PROBLEM REQUIREMENTS:
Repeat the lines below exactly as written, please, from the line with "ATOM 9 N N ." to the line with "ATOM 27 C C", both lines included, and no others.

[MATERIALS PROVIDED]

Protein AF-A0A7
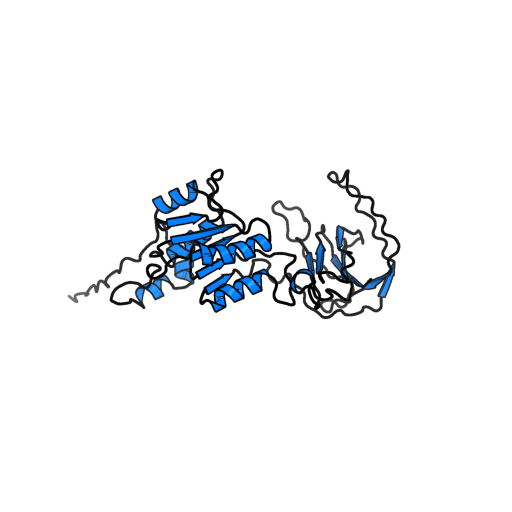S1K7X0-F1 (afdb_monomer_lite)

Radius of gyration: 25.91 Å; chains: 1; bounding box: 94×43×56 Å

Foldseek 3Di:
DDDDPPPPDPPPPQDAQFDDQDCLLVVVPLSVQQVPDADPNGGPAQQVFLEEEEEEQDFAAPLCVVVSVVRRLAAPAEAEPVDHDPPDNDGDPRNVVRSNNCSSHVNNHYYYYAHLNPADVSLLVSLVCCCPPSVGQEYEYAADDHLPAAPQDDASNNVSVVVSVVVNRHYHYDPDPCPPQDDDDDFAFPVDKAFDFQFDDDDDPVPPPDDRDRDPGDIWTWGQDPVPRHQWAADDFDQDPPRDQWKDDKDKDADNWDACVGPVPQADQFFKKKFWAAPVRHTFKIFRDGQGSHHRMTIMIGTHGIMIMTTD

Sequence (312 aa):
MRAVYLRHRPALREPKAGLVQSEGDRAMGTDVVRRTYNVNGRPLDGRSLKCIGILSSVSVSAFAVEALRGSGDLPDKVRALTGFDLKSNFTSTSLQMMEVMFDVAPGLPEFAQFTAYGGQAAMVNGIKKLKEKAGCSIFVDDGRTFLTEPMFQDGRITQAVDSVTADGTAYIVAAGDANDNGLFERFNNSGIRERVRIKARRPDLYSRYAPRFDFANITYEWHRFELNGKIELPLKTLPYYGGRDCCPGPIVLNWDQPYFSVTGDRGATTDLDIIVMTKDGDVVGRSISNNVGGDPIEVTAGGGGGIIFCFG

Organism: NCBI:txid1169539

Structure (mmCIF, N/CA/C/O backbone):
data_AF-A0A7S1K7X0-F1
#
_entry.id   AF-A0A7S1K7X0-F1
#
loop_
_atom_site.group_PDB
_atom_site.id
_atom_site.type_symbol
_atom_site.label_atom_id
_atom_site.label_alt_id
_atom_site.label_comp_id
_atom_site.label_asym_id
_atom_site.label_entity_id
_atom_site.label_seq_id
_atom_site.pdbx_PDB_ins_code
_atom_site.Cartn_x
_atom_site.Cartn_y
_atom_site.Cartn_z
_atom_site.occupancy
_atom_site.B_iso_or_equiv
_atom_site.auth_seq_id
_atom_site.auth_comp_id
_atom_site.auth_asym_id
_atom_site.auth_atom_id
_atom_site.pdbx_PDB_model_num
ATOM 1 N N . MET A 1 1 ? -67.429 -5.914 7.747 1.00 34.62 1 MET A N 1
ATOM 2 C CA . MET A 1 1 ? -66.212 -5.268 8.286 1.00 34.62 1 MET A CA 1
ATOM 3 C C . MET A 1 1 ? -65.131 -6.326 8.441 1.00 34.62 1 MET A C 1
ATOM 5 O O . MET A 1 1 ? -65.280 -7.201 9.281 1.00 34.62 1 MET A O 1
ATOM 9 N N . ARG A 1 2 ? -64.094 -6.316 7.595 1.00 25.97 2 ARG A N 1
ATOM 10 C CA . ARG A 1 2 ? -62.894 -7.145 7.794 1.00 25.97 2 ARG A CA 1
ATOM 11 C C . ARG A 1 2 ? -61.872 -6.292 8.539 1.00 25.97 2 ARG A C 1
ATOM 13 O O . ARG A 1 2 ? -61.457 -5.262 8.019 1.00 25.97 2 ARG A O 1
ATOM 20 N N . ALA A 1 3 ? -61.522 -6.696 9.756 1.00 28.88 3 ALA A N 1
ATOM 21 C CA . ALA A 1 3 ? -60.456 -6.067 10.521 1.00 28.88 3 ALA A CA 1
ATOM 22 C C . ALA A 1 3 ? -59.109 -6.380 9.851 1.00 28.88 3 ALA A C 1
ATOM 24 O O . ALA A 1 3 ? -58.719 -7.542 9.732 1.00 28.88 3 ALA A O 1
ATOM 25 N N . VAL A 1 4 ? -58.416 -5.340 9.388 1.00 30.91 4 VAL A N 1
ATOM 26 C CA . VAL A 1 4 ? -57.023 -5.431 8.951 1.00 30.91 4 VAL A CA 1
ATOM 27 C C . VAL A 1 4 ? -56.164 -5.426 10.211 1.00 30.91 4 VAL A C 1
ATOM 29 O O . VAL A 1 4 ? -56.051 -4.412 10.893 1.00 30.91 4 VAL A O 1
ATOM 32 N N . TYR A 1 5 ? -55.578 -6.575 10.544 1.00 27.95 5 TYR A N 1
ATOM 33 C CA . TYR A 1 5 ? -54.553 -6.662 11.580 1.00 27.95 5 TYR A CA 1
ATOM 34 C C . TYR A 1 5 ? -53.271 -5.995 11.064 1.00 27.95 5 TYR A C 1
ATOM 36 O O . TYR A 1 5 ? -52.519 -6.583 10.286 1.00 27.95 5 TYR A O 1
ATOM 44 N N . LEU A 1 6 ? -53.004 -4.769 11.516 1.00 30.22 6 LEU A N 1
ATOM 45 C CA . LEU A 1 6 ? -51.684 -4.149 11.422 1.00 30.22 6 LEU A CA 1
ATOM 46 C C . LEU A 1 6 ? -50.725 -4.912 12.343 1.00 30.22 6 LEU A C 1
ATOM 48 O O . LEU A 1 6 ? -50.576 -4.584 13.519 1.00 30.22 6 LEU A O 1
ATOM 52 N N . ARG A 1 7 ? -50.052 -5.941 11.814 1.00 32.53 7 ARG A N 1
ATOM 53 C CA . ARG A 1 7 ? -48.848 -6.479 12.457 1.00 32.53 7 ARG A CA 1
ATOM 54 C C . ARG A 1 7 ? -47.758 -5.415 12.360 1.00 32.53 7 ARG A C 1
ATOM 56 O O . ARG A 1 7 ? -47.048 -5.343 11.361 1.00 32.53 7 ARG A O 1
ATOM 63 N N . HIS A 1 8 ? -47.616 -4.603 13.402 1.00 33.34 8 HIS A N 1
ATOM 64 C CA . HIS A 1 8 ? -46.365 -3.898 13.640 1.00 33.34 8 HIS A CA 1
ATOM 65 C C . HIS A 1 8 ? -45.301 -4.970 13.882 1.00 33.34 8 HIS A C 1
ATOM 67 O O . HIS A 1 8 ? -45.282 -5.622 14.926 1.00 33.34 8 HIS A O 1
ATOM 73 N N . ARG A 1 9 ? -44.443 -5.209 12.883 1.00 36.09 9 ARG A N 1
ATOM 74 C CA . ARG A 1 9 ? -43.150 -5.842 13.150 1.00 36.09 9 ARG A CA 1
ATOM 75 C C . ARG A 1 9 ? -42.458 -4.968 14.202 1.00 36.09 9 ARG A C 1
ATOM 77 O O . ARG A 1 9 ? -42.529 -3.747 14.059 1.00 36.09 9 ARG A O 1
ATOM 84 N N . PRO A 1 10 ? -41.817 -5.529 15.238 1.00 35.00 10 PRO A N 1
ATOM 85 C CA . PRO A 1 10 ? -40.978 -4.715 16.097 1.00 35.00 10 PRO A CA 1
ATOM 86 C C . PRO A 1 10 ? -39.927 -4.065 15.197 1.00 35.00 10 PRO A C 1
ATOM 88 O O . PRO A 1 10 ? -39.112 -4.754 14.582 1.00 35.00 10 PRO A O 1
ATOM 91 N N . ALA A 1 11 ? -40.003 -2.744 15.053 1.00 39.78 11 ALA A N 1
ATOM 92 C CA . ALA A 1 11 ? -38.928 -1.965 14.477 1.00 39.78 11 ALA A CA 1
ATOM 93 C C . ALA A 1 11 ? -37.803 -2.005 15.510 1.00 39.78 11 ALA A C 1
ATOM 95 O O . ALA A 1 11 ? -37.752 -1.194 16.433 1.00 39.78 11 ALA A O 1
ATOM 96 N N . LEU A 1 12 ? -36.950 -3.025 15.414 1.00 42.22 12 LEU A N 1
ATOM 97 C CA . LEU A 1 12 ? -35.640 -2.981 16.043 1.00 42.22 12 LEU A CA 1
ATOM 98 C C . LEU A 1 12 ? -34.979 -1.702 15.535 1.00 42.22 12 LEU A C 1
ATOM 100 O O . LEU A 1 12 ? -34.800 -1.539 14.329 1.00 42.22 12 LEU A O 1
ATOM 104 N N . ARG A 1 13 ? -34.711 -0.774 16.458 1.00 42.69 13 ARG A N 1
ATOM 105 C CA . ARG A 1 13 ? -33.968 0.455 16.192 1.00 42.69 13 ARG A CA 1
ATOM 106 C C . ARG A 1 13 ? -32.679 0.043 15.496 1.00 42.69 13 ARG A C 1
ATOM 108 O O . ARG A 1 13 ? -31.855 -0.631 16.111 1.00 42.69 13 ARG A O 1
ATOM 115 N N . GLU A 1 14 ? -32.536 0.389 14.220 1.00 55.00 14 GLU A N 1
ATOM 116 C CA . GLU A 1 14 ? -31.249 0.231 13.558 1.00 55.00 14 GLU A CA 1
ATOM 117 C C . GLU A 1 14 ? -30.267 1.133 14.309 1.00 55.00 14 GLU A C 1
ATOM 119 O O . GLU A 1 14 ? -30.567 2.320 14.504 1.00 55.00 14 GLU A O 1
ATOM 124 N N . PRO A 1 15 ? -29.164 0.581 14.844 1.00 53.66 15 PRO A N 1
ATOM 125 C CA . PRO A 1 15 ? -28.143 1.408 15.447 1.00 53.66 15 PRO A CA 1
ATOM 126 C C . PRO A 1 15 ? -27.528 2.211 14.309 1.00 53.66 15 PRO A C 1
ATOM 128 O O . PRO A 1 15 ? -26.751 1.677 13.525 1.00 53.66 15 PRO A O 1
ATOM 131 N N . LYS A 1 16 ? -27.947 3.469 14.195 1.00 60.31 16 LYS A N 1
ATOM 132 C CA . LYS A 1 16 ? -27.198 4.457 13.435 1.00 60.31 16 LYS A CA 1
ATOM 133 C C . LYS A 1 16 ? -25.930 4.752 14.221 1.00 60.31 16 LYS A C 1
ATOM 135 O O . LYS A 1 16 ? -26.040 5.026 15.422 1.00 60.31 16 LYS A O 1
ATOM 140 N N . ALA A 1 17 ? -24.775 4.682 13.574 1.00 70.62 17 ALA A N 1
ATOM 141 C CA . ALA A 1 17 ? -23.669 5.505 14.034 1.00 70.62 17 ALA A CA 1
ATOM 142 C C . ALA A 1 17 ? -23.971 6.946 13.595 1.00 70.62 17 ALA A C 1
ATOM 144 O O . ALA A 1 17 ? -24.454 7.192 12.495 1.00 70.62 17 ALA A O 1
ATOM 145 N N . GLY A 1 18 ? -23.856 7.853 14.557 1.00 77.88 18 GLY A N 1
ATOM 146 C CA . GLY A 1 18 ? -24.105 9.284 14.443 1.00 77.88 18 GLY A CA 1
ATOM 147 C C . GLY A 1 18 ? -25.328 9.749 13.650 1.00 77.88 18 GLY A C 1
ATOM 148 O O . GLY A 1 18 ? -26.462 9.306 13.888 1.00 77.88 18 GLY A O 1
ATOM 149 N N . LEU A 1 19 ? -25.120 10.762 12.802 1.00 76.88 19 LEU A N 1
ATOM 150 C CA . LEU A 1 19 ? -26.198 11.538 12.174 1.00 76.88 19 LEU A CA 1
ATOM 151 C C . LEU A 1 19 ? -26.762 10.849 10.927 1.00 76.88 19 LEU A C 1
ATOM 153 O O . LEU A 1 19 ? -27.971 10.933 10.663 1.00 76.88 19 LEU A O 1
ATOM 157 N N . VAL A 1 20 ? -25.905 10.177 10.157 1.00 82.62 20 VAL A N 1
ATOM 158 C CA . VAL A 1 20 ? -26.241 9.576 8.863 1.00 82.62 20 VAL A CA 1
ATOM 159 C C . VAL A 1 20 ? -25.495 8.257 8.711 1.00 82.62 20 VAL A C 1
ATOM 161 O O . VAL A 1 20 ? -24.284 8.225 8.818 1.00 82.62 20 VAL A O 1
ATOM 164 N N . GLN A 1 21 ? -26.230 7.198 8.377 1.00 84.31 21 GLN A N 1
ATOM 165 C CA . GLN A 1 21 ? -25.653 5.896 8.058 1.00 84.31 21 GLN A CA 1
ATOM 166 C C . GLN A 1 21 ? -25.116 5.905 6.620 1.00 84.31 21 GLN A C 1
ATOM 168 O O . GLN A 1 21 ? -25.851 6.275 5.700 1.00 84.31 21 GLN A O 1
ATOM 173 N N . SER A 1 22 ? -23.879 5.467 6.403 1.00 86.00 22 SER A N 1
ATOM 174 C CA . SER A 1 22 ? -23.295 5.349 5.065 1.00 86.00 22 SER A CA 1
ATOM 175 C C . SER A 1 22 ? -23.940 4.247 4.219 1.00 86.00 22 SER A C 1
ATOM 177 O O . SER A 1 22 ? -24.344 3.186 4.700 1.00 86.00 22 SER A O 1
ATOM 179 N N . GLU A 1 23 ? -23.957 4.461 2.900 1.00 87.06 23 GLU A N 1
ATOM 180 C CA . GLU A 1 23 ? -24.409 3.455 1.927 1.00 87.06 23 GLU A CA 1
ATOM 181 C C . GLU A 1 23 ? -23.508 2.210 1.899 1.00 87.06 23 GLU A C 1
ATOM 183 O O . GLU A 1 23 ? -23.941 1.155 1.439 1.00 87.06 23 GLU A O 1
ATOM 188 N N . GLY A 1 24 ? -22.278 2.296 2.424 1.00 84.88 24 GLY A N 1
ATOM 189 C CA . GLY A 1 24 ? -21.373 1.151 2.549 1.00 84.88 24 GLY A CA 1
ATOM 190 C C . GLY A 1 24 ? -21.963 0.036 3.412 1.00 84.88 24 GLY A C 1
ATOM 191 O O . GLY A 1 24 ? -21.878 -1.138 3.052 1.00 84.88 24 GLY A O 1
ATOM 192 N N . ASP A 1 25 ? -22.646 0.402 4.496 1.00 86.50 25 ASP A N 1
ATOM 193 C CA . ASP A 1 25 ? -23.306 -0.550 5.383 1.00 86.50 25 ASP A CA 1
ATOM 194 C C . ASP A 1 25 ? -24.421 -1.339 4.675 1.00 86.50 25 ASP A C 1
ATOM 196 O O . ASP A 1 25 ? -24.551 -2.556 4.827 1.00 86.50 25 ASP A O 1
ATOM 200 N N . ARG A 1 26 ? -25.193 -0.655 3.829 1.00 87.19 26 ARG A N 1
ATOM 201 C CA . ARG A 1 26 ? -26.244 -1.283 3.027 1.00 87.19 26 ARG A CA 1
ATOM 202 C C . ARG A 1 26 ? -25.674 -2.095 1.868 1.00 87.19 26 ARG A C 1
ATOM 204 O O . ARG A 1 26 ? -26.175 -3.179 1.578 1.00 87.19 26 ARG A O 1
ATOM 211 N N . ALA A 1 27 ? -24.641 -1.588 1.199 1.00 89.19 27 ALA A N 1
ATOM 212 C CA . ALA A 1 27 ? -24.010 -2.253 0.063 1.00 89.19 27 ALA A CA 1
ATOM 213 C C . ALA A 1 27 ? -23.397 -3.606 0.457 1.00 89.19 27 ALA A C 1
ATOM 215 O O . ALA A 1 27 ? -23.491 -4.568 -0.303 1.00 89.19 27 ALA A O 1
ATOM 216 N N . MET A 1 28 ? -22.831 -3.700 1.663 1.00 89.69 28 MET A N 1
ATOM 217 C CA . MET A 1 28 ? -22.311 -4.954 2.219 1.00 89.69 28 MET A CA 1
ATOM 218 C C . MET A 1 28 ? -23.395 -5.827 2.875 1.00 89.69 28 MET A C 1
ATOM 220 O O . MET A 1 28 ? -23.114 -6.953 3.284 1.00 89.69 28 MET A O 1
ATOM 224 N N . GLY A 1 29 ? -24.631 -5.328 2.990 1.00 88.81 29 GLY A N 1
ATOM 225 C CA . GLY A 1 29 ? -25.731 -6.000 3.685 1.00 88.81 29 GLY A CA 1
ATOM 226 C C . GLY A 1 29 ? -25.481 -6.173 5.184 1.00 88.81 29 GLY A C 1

[/MATERIALS PROVIDED]

TASK OUTPUT:
ATOM 9 N N . ARG A 1 2 ? -64.094 -6.316 7.595 1.00 25.97 2 ARG A N 1
ATOM 10 C CA . ARG A 1 2 ? -62.894 -7.145 7.794 1.00 25.97 2 ARG A CA 1
ATOM 11 C C . ARG A 1 2 ? -61.872 -6.292 8.539 1.00 25.97 2 ARG A C 1
ATOM 13 O O . ARG A 1 2 ? -61.457 -5.262 8.019 1.00 25.97 2 ARG A O 1
ATOM 20 N N . ALA A 1 3 ? -61.522 -6.696 9.756 1.00 28.88 3 ALA A N 1
ATOM 21 C CA . ALA A 1 3 ? -60.456 -6.067 10.521 1.00 28.88 3 ALA A CA 1
ATOM 22 C C . ALA A 1 3 ? -59.109 -6.380 9.851 1.00 28.88 3 ALA A C 1
ATOM 24 O O . ALA A 1 3 ? -58.719 -7.542 9.732 1.00 28.88 3 ALA A O 1
ATOM 25 N N . VAL A 1 4 ? -58.416 -5.340 9.388 1.00 30.91 4 VAL A N 1
ATOM 26 C CA . VAL A 1 4 ? -57.023 -5.431 8.951 1.00 30.91 4 VAL A CA 1
ATOM 27 C C . VAL A 1 4 ? -56.164 -5.426 10.211 1.00 30.91 4 VAL A C 1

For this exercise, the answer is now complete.